Only the lines below between the ones containing "ATOM 32 N N" and "ATOM 42 C C", inclusive, are to be reproduced, each exactly as it stands.
SOURCE MATERIAL Block Start
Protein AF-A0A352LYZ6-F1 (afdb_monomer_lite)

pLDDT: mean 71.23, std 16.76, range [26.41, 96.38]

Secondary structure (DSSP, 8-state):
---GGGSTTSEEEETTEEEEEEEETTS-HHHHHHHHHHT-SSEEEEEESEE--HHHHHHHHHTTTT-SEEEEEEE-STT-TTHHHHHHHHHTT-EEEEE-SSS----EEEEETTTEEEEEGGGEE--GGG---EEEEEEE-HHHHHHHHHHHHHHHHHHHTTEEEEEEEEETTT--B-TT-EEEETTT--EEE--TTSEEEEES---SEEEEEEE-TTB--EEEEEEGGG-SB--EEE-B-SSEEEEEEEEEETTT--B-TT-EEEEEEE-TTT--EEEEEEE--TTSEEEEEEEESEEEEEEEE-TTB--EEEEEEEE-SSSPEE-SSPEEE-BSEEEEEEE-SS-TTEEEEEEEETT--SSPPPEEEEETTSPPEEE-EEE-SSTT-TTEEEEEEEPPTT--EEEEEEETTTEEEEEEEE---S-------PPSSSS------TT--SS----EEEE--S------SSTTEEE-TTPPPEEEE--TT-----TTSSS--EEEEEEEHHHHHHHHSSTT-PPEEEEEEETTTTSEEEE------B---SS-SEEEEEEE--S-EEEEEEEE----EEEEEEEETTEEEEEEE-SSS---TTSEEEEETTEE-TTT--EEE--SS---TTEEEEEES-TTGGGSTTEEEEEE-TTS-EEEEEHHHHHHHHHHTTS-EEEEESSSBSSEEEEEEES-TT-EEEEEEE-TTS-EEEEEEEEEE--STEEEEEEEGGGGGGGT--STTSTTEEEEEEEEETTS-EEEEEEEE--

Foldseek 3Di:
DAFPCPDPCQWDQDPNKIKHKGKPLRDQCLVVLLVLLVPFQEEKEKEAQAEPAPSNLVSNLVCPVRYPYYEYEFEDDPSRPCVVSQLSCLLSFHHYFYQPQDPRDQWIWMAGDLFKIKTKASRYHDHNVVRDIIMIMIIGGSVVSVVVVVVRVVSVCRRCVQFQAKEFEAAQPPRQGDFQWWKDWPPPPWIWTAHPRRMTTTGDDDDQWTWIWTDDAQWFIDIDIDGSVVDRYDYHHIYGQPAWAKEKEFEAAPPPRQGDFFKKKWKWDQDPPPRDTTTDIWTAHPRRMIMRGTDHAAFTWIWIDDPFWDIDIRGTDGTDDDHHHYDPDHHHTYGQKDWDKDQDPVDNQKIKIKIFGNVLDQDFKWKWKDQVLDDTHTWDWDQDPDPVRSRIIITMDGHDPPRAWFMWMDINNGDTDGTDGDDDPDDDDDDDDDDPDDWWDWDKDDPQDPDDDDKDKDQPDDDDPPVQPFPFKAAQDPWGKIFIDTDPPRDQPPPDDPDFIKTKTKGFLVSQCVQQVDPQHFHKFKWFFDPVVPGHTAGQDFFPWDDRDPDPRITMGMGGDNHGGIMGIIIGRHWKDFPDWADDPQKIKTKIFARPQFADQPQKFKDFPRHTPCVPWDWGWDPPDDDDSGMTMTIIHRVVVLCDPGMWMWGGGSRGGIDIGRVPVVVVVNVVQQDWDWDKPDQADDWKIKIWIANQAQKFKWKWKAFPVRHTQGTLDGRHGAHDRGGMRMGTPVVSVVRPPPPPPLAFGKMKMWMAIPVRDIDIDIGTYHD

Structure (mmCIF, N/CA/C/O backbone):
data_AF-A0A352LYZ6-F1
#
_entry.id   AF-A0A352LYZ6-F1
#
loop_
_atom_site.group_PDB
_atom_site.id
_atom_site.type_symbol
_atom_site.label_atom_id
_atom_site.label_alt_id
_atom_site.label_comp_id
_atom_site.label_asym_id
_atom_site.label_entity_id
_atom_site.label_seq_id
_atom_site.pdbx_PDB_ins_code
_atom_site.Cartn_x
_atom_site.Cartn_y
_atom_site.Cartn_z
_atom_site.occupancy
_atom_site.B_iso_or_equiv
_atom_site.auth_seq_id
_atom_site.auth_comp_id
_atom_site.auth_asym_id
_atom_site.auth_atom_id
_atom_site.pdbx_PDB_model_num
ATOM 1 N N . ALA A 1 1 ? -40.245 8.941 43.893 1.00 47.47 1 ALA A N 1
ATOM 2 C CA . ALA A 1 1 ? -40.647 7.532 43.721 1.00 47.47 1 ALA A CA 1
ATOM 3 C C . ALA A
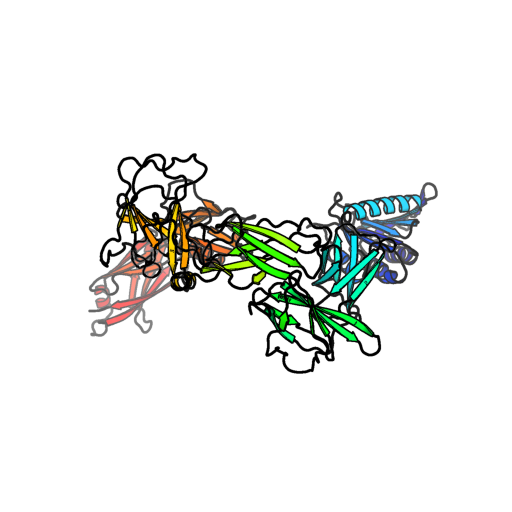 1 1 ? -39.508 6.656 44.231 1.00 47.47 1 ALA A C 1
ATOM 5 O O . ALA A 1 1 ? -38.360 7.055 44.092 1.00 47.47 1 ALA A O 1
ATOM 6 N N . SER A 1 2 ? -39.821 5.569 44.935 1.00 62.59 2 SER A N 1
ATOM 7 C CA . SER A 1 2 ? -38.872 4.695 45.640 1.00 62.59 2 SER A CA 1
ATOM 8 C C . SER A 1 2 ? -37.923 3.993 44.669 1.00 62.59 2 SER A C 1
ATOM 10 O O . SER A 1 2 ? -38.396 3.244 43.818 1.00 62.59 2 SER A O 1
ATOM 12 N N . SER A 1 3 ? -36.612 4.215 44.805 1.00 67.81 3 SER A N 1
ATOM 13 C CA . SER A 1 3 ? -35.616 3.532 43.969 1.00 67.81 3 SER A CA 1
ATOM 14 C C . SER A 1 3 ? -35.738 2.003 44.128 1.00 67.81 3 SER A C 1
ATOM 16 O O . SER A 1 3 ? -35.926 1.546 45.264 1.00 67.81 3 SER A O 1
ATOM 18 N N . PRO A 1 4 ? -35.651 1.206 43.044 1.00 71.62 4 PRO A N 1
ATOM 19 C CA . PRO A 1 4 ? -35.707 -0.255 43.094 1.00 71.62 4 PRO A CA 1
ATOM 20 C C . PRO A 1 4 ? -34.677 -0.889 44.035 1.00 71.62 4 PRO A C 1
ATOM 22 O O . PRO A 1 4 ? -34.978 -1.907 44.658 1.00 71.62 4 PRO A O 1
ATOM 25 N N . VAL A 1 5 ? -33.511 -0.265 44.239 1.00 72.38 5 VAL A N 1
ATOM 26 C CA . VAL A 1 5 ? -32.530 -0.689 45.259 1.00 72.38 5 VAL A CA 1
ATOM 27 C C . VAL A 1 5 ? -33.092 -0.673 46.689 1.00 72.38 5 VAL A C 1
ATOM 29 O O . VAL A 1 5 ? -32.593 -1.393 47.552 1.00 72.38 5 VAL A O 1
ATOM 32 N N . ASN A 1 6 ? -34.156 0.088 46.955 1.00 73.62 6 ASN A N 1
ATOM 33 C CA . ASN A 1 6 ? -34.831 0.127 48.257 1.00 73.62 6 ASN A CA 1
ATOM 34 C C . ASN A 1 6 ? -35.968 -0.905 48.390 1.00 73.62 6 ASN A C 1
ATOM 36 O O . ASN A 1 6 ? -36.730 -0.859 49.358 1.00 73.62 6 ASN A O 1
ATOM 40 N N . THR A 1 7 ? -36.118 -1.823 47.430 1.00 69.62 7 THR A N 1
ATOM 41 C CA . THR A 1 7 ? -37.083 -2.927 47.526 1.00 69.62 7 THR A CA 1
ATOM 42 C C . THR A 1 7 ? -36.544 -4.076 48.392 1.00 69.62 7 THR A C 1
ATOM 44 O O . THR A 1 7 ? -35.326 -4.252 48.518 1.00 69.62 7 THR A O 1
ATOM 47 N N . PRO A 1 8 ? -37.424 -4.889 49.011 1.00 61.94 8 PRO A N 1
ATOM 48 C CA . PRO A 1 8 ? -36.993 -6.075 49.744 1.00 61.94 8 PRO A CA 1
ATOM 49 C C . PRO A 1 8 ? -36.188 -7.025 48.841 1.00 61.94 8 PRO A C 1
ATOM 51 O O . PRO A 1 8 ? -36.694 -7.485 47.821 1.00 61.94 8 PRO A O 1
ATOM 54 N N . ASN A 1 9 ? -34.962 -7.363 49.258 1.00 66.75 9 ASN A N 1
ATOM 55 C CA . ASN A 1 9 ? -34.016 -8.249 48.556 1.00 66.75 9 ASN A CA 1
ATOM 56 C C . ASN A 1 9 ? -33.360 -7.689 47.272 1.00 66.75 9 ASN A C 1
ATOM 58 O O . ASN A 1 9 ? -33.044 -8.461 46.372 1.00 66.75 9 ASN A O 1
ATOM 62 N N . ALA A 1 10 ? -33.074 -6.383 47.187 1.00 66.62 10 ALA A N 1
ATOM 63 C CA . ALA A 1 10 ? -32.305 -5.807 46.064 1.00 66.62 10 ALA A CA 1
ATOM 64 C C . ALA A 1 10 ? -30.898 -6.424 45.864 1.00 66.62 10 ALA A C 1
ATOM 66 O O . ALA A 1 10 ? -30.338 -6.390 44.762 1.00 66.62 10 ALA A O 1
ATOM 67 N N . ASN A 1 11 ? -30.354 -7.015 46.932 1.00 76.56 11 ASN A N 1
ATOM 68 C CA . ASN A 1 11 ? -29.149 -7.834 46.919 1.00 76.56 11 ASN A CA 1
ATOM 69 C C . ASN A 1 11 ? -29.536 -9.246 47.364 1.00 76.56 11 ASN A C 1
ATOM 71 O O . ASN A 1 11 ? -30.086 -9.426 48.456 1.00 76.56 11 ASN A O 1
ATOM 75 N N . ILE A 1 12 ? -29.248 -10.243 46.532 1.00 82.94 12 ILE A N 1
ATOM 76 C CA . ILE A 1 12 ? -29.520 -11.648 46.832 1.00 82.94 12 ILE A CA 1
ATOM 77 C C . ILE A 1 12 ? -28.207 -12.398 47.006 1.00 82.94 12 ILE A C 1
ATOM 79 O O . ILE A 1 12 ? -27.245 -12.196 46.267 1.00 82.94 12 ILE A O 1
ATOM 83 N N . ASN A 1 13 ? -28.171 -13.298 47.983 1.00 82.44 13 ASN A N 1
ATOM 84 C CA . ASN A 1 13 ? -27.100 -14.274 48.090 1.00 82.44 13 ASN A CA 1
ATOM 85 C C . ASN A 1 13 ? -27.616 -15.605 47.541 1.00 82.44 13 ASN A C 1
ATOM 87 O O . ASN A 1 13 ? -28.439 -16.266 48.173 1.00 82.44 13 ASN A O 1
ATOM 91 N N . PHE A 1 14 ? -27.173 -15.971 46.342 1.00 80.06 14 PHE A N 1
ATOM 92 C CA . PHE A 1 14 ? -27.589 -17.194 45.667 1.00 80.06 14 PHE A CA 1
ATOM 93 C C . PHE A 1 14 ? -26.430 -18.189 45.679 1.00 80.06 14 PHE A C 1
ATOM 95 O O . PHE A 1 14 ? -25.392 -17.944 45.070 1.00 80.06 14 PHE A O 1
ATOM 102 N N . ASN A 1 15 ? -26.581 -19.306 46.396 1.00 84.44 15 ASN A N 1
ATOM 103 C CA . ASN A 1 15 ? -25.528 -20.318 46.568 1.00 84.44 15 ASN A CA 1
ATOM 104 C C . ASN A 1 15 ? -24.177 -19.748 47.058 1.00 84.44 15 ASN A C 1
ATOM 106 O O . ASN A 1 15 ? -23.116 -20.174 46.606 1.00 84.44 15 ASN A O 1
ATOM 110 N N . GLY A 1 16 ? -24.202 -18.766 47.966 1.00 81.19 16 GLY A N 1
ATOM 111 C CA . GLY A 1 16 ? -22.988 -18.126 48.491 1.00 81.19 16 GLY A CA 1
ATOM 112 C C . GLY A 1 16 ? -22.384 -17.053 47.575 1.00 81.19 16 GLY A C 1
ATOM 113 O O . GLY A 1 16 ? -21.354 -16.475 47.920 1.00 81.19 16 GLY A O 1
ATOM 114 N N . VAL A 1 17 ? -23.011 -16.769 46.428 1.00 87.38 17 VAL A N 1
ATOM 115 C CA . VAL A 1 17 ? -22.640 -15.685 45.517 1.00 87.38 17 VAL A CA 1
ATOM 116 C C . VAL A 1 17 ? -23.526 -14.472 45.773 1.00 87.38 17 VAL A C 1
ATOM 118 O O . VAL A 1 17 ? -24.745 -14.539 45.612 1.00 87.38 17 VAL A O 1
ATOM 121 N N . ALA A 1 18 ? -22.904 -13.344 46.114 1.00 88.19 18 ALA A N 1
ATOM 122 C CA . ALA A 1 18 ? -23.603 -12.068 46.185 1.00 88.19 18 ALA A CA 1
ATOM 123 C C . ALA A 1 18 ? -23.897 -11.556 44.767 1.00 88.19 18 ALA A C 1
ATOM 125 O O . ALA A 1 18 ? -22.977 -11.361 43.961 1.00 88.19 18 ALA A O 1
ATOM 126 N N . VAL A 1 19 ? -25.181 -11.362 44.479 1.00 89.00 19 VAL A N 1
ATOM 127 C CA . VAL A 1 19 ? -25.694 -10.773 43.246 1.00 89.00 19 VAL A CA 1
ATOM 128 C C . VAL A 1 19 ? -26.467 -9.522 43.615 1.00 89.00 19 VAL A C 1
ATOM 130 O O . VAL A 1 19 ? -27.437 -9.577 44.371 1.00 89.00 19 VAL A O 1
ATOM 133 N N . ASP A 1 20 ? -26.058 -8.410 43.027 1.00 87.38 20 ASP A N 1
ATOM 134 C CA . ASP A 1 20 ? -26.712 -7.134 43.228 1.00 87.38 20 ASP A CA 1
SOURCE MATERIAL Block End
**YOUR SOLUTION**
ATOM 32 N N . ASN A 1 6 ? -34.156 0.088 46.955 1.00 73.62 6 ASN A N 1
ATOM 33 C CA . ASN A 1 6 ? -34.831 0.127 48.257 1.00 73.62 6 ASN A CA 1
ATOM 34 C C . ASN A 1 6 ? -35.968 -0.905 48.390 1.00 73.62 6 ASN A C 1
ATOM 36 O O . ASN A 1 6 ? -36.730 -0.859 49.358 1.00 73.62 6 ASN A O 1
ATOM 40 N N . THR A 1 7 ? -36.118 -1.823 47.430 1.00 69.62 7 THR A N 1
ATOM 41 C CA . THR A 1 7 ? -37.083 -2.927 47.526 1.00 69.62 7 THR A CA 1
ATOM 42 C C . THR A 1 7 ? -36.544 -4.076 48.392 1.00 69.62 7 THR A C 1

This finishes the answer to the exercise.